Requirement Modeling for the C-5 Modernization Program©
Steven D. Allen,
Lockheed Martin Aeronautics Company Mark B. Hall,
Lockheed Martin Aeronautics Company Mark D. Mansfield,
Lockheed Martin Aeronautics Company Verlin Kelly,
Lockheed Martin Aeronautics Company Dr. Mark R. Blackburn,
Systems and Software Consortium
This article outlines the approach and benefits of a requirement-based modeling effort for the Lockheed Martin Aeronautics Company C-5 Modernization (C-5M) Program to upgrade the aircraft’s engines and improve the overall reliability of the aircraft. Requirement-based modeling resulted in more consistent, complete, and precise requirements and interface information to support the design and implementation process.
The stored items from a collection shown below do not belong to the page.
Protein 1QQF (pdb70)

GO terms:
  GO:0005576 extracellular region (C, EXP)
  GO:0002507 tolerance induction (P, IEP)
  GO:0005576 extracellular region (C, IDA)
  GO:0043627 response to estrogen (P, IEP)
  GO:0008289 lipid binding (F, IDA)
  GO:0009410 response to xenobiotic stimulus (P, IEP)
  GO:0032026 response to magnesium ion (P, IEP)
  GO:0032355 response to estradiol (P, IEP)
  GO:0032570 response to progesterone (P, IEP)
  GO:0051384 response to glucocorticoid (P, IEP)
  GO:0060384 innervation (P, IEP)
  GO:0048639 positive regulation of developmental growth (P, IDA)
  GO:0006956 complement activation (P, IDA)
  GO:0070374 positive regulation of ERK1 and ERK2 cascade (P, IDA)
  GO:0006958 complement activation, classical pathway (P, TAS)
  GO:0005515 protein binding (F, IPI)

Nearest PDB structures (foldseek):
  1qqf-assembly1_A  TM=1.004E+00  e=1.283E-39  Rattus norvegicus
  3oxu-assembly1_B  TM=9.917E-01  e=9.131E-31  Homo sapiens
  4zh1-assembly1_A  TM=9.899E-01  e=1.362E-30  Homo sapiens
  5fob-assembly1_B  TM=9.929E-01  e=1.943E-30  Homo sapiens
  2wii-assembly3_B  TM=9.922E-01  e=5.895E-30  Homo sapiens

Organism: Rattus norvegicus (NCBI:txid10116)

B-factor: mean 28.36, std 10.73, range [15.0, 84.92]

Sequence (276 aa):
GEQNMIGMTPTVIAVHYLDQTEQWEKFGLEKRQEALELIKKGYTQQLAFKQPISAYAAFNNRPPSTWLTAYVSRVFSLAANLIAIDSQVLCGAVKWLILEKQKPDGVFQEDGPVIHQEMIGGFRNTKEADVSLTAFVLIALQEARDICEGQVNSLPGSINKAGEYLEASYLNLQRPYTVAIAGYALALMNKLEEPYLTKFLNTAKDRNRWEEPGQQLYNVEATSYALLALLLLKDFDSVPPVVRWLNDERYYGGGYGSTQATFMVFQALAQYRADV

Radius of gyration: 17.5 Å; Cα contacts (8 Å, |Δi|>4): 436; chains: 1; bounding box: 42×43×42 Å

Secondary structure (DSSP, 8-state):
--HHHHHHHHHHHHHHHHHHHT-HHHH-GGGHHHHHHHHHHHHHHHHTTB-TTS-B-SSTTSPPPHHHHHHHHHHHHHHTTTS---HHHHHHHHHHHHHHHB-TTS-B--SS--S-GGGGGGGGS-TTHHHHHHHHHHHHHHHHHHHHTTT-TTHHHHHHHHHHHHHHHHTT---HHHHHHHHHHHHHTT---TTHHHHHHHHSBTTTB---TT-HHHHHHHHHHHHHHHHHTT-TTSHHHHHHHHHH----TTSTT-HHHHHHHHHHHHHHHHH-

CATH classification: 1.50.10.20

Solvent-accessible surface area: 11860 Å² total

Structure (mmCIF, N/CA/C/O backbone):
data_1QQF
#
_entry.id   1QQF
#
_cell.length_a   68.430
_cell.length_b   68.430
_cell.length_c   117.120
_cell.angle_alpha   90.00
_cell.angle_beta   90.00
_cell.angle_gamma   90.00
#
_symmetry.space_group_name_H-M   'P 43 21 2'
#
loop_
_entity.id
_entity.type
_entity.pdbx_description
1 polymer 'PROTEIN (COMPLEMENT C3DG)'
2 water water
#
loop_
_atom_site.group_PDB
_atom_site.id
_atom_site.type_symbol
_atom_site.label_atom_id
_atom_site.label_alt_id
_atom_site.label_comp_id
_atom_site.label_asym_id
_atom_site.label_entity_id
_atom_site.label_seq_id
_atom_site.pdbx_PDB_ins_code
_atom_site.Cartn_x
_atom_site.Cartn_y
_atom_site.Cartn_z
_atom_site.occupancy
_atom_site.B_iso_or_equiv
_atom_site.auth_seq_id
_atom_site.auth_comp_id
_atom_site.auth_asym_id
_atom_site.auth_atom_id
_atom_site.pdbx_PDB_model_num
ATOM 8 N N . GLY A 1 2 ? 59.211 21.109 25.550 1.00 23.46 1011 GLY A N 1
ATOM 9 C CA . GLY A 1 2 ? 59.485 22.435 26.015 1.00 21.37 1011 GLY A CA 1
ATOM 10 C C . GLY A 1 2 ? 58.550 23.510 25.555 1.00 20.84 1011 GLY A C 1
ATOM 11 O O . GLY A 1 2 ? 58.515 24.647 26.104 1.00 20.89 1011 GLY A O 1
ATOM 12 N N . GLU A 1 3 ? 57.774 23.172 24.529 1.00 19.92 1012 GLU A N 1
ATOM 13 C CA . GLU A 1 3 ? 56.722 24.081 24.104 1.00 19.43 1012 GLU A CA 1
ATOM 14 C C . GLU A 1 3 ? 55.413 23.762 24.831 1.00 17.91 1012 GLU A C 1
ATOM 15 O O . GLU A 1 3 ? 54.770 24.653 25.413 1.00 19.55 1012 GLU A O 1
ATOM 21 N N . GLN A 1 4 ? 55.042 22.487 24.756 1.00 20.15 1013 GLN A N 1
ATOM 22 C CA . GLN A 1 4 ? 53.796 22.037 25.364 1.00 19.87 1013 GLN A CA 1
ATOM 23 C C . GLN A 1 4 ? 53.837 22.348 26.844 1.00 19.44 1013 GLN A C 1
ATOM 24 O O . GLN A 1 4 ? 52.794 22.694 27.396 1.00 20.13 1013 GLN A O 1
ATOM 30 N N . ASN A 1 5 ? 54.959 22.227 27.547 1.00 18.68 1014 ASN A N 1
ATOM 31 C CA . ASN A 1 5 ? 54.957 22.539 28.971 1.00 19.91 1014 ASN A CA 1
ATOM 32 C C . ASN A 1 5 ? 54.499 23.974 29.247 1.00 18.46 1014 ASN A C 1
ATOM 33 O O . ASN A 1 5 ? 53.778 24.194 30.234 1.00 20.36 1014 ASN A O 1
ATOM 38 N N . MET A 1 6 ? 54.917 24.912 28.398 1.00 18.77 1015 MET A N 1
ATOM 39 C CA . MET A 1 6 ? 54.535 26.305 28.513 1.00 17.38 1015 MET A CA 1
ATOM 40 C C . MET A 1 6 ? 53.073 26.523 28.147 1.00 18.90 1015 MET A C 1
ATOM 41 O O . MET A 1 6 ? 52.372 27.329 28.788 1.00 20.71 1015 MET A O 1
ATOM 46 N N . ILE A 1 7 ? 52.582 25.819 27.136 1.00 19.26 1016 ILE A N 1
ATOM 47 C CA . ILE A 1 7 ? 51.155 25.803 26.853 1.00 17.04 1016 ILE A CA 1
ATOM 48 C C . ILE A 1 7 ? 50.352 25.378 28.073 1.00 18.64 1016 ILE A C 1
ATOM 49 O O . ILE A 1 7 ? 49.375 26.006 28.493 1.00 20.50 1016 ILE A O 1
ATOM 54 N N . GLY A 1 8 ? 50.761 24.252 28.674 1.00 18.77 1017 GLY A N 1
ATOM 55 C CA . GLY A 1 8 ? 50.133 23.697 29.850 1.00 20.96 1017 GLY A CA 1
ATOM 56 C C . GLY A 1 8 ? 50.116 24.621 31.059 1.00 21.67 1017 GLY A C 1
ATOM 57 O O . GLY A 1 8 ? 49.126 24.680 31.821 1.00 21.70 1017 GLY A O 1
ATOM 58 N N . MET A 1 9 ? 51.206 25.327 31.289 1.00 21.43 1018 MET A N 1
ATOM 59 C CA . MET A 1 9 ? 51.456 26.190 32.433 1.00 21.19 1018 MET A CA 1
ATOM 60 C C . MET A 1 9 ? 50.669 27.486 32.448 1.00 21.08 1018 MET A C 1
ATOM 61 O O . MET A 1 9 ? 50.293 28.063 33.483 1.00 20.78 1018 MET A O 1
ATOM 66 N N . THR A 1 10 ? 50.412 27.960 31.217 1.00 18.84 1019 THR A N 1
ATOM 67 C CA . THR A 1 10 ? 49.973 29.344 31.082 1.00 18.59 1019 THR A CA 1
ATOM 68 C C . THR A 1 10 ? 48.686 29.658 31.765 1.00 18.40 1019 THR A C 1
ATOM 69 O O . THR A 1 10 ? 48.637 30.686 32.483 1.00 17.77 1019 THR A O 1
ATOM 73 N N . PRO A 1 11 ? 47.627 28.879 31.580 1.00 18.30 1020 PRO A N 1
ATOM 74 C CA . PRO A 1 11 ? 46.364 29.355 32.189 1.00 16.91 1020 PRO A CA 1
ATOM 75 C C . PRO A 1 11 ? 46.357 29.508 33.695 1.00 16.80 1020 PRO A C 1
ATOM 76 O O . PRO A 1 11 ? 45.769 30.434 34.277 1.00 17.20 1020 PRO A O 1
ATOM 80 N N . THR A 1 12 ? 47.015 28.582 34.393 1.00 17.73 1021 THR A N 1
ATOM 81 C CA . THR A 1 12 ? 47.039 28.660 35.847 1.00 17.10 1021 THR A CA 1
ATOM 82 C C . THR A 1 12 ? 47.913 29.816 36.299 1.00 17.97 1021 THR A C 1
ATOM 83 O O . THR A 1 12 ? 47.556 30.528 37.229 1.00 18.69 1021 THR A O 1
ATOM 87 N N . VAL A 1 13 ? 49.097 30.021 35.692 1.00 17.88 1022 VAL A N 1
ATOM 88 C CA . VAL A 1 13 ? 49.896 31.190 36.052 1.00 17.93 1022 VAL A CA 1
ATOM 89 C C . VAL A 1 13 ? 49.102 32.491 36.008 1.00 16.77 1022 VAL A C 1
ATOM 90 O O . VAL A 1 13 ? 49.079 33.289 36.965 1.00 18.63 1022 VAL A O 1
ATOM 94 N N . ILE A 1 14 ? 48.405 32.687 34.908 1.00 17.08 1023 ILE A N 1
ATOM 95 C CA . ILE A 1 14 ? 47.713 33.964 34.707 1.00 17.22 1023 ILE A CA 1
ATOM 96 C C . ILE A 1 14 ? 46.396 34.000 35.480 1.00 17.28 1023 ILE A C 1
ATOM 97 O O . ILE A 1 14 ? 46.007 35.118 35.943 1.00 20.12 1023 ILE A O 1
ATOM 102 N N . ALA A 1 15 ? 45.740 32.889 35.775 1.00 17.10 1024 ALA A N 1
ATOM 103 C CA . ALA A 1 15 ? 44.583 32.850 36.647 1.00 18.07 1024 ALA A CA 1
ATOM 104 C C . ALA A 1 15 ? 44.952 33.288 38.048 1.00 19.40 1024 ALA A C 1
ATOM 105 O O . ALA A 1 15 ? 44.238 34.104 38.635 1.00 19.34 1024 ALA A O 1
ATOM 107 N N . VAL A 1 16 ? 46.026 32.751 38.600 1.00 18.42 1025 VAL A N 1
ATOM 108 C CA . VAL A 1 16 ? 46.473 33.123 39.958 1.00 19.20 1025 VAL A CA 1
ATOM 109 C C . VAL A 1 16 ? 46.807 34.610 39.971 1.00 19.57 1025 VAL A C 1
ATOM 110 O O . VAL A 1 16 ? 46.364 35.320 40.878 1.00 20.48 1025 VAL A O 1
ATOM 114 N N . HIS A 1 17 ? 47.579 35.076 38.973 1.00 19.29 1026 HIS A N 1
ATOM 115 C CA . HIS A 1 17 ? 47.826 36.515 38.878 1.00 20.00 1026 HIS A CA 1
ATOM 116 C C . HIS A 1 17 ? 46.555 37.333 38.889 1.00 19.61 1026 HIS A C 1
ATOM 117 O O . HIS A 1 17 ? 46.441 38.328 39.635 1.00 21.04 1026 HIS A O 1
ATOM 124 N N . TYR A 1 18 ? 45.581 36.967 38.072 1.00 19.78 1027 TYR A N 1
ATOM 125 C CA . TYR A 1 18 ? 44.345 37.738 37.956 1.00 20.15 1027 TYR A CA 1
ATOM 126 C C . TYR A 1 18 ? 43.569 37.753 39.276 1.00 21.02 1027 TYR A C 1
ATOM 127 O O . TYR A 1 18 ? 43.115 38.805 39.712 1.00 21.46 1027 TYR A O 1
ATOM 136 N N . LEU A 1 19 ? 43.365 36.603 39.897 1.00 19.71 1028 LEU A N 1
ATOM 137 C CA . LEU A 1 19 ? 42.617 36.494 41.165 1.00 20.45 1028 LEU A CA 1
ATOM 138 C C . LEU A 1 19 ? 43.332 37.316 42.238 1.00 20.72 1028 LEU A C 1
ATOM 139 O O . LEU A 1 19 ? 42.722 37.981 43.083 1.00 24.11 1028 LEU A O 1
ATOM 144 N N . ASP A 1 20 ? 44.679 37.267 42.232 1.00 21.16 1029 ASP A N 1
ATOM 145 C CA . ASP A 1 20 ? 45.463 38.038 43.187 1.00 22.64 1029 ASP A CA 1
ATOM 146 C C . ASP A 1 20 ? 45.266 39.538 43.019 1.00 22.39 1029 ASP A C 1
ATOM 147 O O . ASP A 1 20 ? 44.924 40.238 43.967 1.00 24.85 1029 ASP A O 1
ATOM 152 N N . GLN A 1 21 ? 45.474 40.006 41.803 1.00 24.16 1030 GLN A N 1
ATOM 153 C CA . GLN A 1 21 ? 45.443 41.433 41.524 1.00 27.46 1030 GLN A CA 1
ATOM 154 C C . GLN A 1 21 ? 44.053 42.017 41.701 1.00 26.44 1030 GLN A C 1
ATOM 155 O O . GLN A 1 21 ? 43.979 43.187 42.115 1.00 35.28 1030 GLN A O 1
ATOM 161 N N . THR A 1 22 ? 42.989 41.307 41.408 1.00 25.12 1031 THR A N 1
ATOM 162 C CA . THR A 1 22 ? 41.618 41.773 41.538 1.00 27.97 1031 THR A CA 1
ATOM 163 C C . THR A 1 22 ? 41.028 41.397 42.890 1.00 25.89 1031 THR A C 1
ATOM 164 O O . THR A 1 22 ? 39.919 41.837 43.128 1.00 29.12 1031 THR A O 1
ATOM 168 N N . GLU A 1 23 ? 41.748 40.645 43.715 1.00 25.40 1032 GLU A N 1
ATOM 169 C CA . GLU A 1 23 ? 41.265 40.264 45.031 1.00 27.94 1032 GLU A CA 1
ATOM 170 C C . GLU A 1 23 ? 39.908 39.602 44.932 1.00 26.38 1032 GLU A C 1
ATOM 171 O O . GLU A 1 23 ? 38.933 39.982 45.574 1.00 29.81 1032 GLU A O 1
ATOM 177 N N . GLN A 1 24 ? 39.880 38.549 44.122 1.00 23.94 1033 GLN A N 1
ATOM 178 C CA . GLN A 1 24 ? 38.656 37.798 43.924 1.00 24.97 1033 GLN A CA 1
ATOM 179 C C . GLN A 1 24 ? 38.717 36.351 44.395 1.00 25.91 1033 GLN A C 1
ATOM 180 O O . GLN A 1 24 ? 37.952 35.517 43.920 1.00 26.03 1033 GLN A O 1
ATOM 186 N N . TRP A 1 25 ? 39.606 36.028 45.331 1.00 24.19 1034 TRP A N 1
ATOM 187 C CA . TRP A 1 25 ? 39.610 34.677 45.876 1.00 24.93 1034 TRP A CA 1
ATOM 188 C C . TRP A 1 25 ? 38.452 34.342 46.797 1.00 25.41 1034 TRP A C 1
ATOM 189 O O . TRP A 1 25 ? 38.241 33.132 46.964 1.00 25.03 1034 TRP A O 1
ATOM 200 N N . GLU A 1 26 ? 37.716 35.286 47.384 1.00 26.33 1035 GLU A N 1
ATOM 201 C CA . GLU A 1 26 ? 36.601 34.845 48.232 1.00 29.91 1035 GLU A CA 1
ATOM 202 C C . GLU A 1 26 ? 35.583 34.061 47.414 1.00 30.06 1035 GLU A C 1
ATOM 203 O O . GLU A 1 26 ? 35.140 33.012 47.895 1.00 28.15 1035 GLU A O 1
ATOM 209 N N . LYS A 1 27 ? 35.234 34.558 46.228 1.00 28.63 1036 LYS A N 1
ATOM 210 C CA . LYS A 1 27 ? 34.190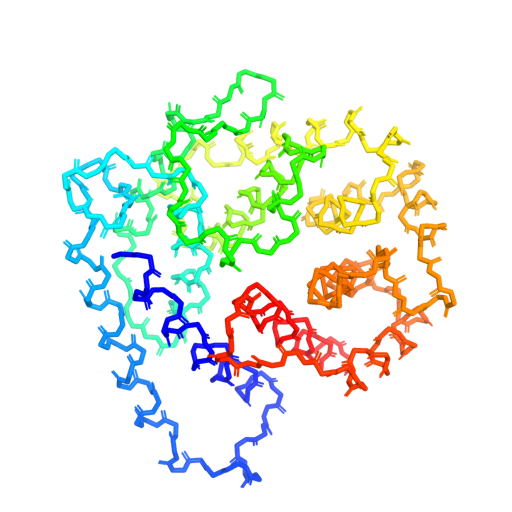 33.919 45.411 1.00 28.74 1036 LYS A CA 1
ATOM 211 C C . LYS A 1 27 ? 34.753 32.654 44.788 1.00 26.39 1036 LYS A C 1
ATOM 212 O O . LYS A 1 27 ? 34.053 31.672 44.578 1.00 26.15 1036 LYS A O 1
ATOM 218 N N . PHE A 1 28 ? 36.043 32.699 44.468 1.00 24.60 1037 PHE A N 1
ATOM 219 C CA . PHE A 1 28 ? 36.672 31.558 43.810 1.00 23.96 1037 PHE A CA 1
ATOM 220 C C . PHE A 1 28 ? 36.930 30.413 44.777 1.00 23.69 1037 PHE A C 1
ATOM 221 O O . PHE A 1 28 ? 36.687 29.264 44.392 1.00 26.60 1037 PHE A O 1
ATOM 229 N N . GLY A 1 29 ? 37.419 30.739 45.951 1.00 25.31 1038 GLY A N 1
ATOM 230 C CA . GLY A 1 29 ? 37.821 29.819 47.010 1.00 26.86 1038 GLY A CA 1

Systems engineers used simulations to validate requirement models and detected a large number of requirement defects that were corrected well before software implementation.
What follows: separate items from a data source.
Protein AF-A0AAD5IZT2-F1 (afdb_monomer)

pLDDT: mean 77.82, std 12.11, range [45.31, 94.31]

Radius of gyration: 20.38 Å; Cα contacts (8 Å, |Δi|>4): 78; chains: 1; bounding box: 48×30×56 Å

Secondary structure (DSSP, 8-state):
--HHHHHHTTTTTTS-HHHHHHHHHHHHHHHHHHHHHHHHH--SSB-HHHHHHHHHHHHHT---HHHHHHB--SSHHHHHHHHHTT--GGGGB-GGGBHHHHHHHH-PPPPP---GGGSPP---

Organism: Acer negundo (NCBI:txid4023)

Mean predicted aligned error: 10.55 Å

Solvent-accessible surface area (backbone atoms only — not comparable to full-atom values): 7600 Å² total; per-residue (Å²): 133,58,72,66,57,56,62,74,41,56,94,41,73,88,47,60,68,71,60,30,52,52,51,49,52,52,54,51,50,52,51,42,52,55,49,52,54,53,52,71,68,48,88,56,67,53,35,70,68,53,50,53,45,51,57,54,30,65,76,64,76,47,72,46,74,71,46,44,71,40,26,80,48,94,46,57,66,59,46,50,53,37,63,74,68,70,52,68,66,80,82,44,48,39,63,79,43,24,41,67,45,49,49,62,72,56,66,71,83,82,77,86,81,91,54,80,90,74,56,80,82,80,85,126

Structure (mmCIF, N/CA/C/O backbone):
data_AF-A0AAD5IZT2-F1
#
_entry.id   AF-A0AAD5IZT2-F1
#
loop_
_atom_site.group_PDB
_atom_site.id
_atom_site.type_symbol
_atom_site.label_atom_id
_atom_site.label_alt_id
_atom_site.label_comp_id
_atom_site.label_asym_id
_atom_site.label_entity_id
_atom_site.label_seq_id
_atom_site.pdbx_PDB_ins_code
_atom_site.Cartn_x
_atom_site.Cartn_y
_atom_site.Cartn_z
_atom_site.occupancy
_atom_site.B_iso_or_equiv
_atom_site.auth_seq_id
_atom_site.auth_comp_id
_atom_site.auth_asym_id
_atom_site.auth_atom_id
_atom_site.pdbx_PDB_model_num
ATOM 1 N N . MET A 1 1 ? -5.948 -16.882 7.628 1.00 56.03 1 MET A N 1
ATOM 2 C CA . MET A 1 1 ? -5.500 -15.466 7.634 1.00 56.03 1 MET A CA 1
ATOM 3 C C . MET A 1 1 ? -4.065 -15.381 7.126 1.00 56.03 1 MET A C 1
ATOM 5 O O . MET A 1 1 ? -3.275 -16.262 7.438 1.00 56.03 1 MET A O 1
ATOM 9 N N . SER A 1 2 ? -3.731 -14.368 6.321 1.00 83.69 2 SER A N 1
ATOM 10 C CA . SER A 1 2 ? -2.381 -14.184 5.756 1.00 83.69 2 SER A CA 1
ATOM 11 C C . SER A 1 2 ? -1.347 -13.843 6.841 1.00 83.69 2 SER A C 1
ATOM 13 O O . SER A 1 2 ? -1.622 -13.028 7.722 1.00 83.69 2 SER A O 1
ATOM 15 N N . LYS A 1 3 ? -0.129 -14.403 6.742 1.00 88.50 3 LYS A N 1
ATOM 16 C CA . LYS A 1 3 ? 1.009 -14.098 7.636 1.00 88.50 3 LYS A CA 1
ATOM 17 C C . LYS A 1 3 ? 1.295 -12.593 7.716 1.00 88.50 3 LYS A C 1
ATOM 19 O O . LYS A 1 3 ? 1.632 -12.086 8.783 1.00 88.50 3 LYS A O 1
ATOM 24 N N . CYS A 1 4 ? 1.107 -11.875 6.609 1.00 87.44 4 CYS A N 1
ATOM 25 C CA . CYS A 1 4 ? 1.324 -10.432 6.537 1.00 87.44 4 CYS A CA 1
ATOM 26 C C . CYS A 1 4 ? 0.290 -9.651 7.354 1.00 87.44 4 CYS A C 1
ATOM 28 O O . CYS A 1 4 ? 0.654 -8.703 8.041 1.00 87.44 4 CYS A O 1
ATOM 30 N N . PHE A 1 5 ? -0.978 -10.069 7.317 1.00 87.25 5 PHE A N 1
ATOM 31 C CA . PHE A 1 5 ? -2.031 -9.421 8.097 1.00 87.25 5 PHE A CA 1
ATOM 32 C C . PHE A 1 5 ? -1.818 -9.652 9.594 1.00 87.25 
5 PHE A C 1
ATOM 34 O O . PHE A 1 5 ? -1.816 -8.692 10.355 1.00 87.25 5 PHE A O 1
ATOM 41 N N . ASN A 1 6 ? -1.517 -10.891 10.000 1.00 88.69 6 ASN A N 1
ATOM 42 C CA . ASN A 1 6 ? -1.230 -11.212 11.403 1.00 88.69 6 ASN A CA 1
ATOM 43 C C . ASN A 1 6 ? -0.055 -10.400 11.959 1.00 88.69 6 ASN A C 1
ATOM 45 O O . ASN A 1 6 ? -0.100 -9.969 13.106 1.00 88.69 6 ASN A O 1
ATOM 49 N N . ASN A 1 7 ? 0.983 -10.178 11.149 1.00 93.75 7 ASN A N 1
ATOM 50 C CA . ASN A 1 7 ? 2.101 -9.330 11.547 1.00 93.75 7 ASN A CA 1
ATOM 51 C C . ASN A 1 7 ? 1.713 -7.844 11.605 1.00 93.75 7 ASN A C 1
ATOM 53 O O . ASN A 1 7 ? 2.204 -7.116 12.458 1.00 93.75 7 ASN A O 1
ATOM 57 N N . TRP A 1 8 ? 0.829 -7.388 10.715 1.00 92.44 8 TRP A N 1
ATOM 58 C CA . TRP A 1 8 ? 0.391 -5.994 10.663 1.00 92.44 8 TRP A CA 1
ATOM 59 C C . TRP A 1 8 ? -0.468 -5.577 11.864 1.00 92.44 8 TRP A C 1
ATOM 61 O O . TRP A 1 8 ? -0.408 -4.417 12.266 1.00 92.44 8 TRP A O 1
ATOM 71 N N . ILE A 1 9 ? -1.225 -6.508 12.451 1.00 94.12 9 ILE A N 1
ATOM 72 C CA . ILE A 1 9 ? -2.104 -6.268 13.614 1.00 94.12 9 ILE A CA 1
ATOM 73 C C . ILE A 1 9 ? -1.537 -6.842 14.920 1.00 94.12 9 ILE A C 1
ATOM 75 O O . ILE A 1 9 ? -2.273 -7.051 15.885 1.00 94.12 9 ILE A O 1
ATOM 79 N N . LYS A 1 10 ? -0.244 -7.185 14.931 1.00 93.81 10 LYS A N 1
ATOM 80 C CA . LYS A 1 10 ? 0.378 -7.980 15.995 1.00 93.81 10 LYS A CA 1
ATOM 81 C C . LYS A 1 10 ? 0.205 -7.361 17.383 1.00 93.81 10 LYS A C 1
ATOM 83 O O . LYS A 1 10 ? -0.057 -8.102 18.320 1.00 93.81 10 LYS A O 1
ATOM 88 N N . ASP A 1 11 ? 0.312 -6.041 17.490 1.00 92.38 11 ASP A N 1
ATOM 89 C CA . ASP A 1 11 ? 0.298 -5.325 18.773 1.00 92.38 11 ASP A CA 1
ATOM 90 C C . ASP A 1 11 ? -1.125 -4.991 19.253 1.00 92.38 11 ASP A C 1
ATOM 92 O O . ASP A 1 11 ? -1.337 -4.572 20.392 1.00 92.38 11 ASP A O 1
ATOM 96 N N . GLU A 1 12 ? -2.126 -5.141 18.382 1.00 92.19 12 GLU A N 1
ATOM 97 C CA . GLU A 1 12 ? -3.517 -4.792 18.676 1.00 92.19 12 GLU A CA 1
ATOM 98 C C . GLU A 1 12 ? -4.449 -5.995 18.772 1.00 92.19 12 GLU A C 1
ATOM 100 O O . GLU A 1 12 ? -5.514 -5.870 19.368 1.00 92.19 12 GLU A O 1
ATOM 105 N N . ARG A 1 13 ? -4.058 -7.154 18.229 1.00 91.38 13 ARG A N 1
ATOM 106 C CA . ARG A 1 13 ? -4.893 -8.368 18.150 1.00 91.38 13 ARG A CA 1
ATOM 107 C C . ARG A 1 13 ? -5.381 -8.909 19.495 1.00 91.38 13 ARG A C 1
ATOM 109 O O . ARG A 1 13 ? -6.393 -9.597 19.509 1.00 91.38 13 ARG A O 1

The Lockheed Martin Aeronautics Company C-5M Program is involved in the upgrade of aircraft engines and associated software systems to improve the overall aircraft reliability. Several C-5M project personnel had successfully used the software cost reduction (SCR) requirement modeling method to develop requirements for the C-130J Avionics System [1]. Requirement-based modeling develops precise behavioral requirements and formalizes interface information earlier in the development life cycle to support the design and implementation process. The C-5M Program implemented several related strategies for improving the specification, design, and implementation of the avionics software. These strategies supported on-schedule releases of major functional blocks with a significant reduction in post-release problem reporting and correction. This article focuses on the requirement specification process improvements realized through the use of requirement modeling and early requirement validation.
A requirement model is a formal specification of the required functional behavior of a component specified in terms of the interfaces to the component. The modeling process, supported by automated analysis provided in the modeling tool, helps detect requirement and interface problems. In addition, system engineers use a requirement simulator to validate modeled requirements prior to transfer to the designers and implementers. A requirement simulator is a tool that loads requirement models and supports scenario execution against the functional behavior captured in the model through a graphical user interface (GUI). A scenario is a sequence of input events that result in a corresponding sequence of internal state and output changes. A scenario can represent high-level system use cases or low-level component interactions. Unexpected state or outputs observed during the scenario simulation are often results of requirement defects.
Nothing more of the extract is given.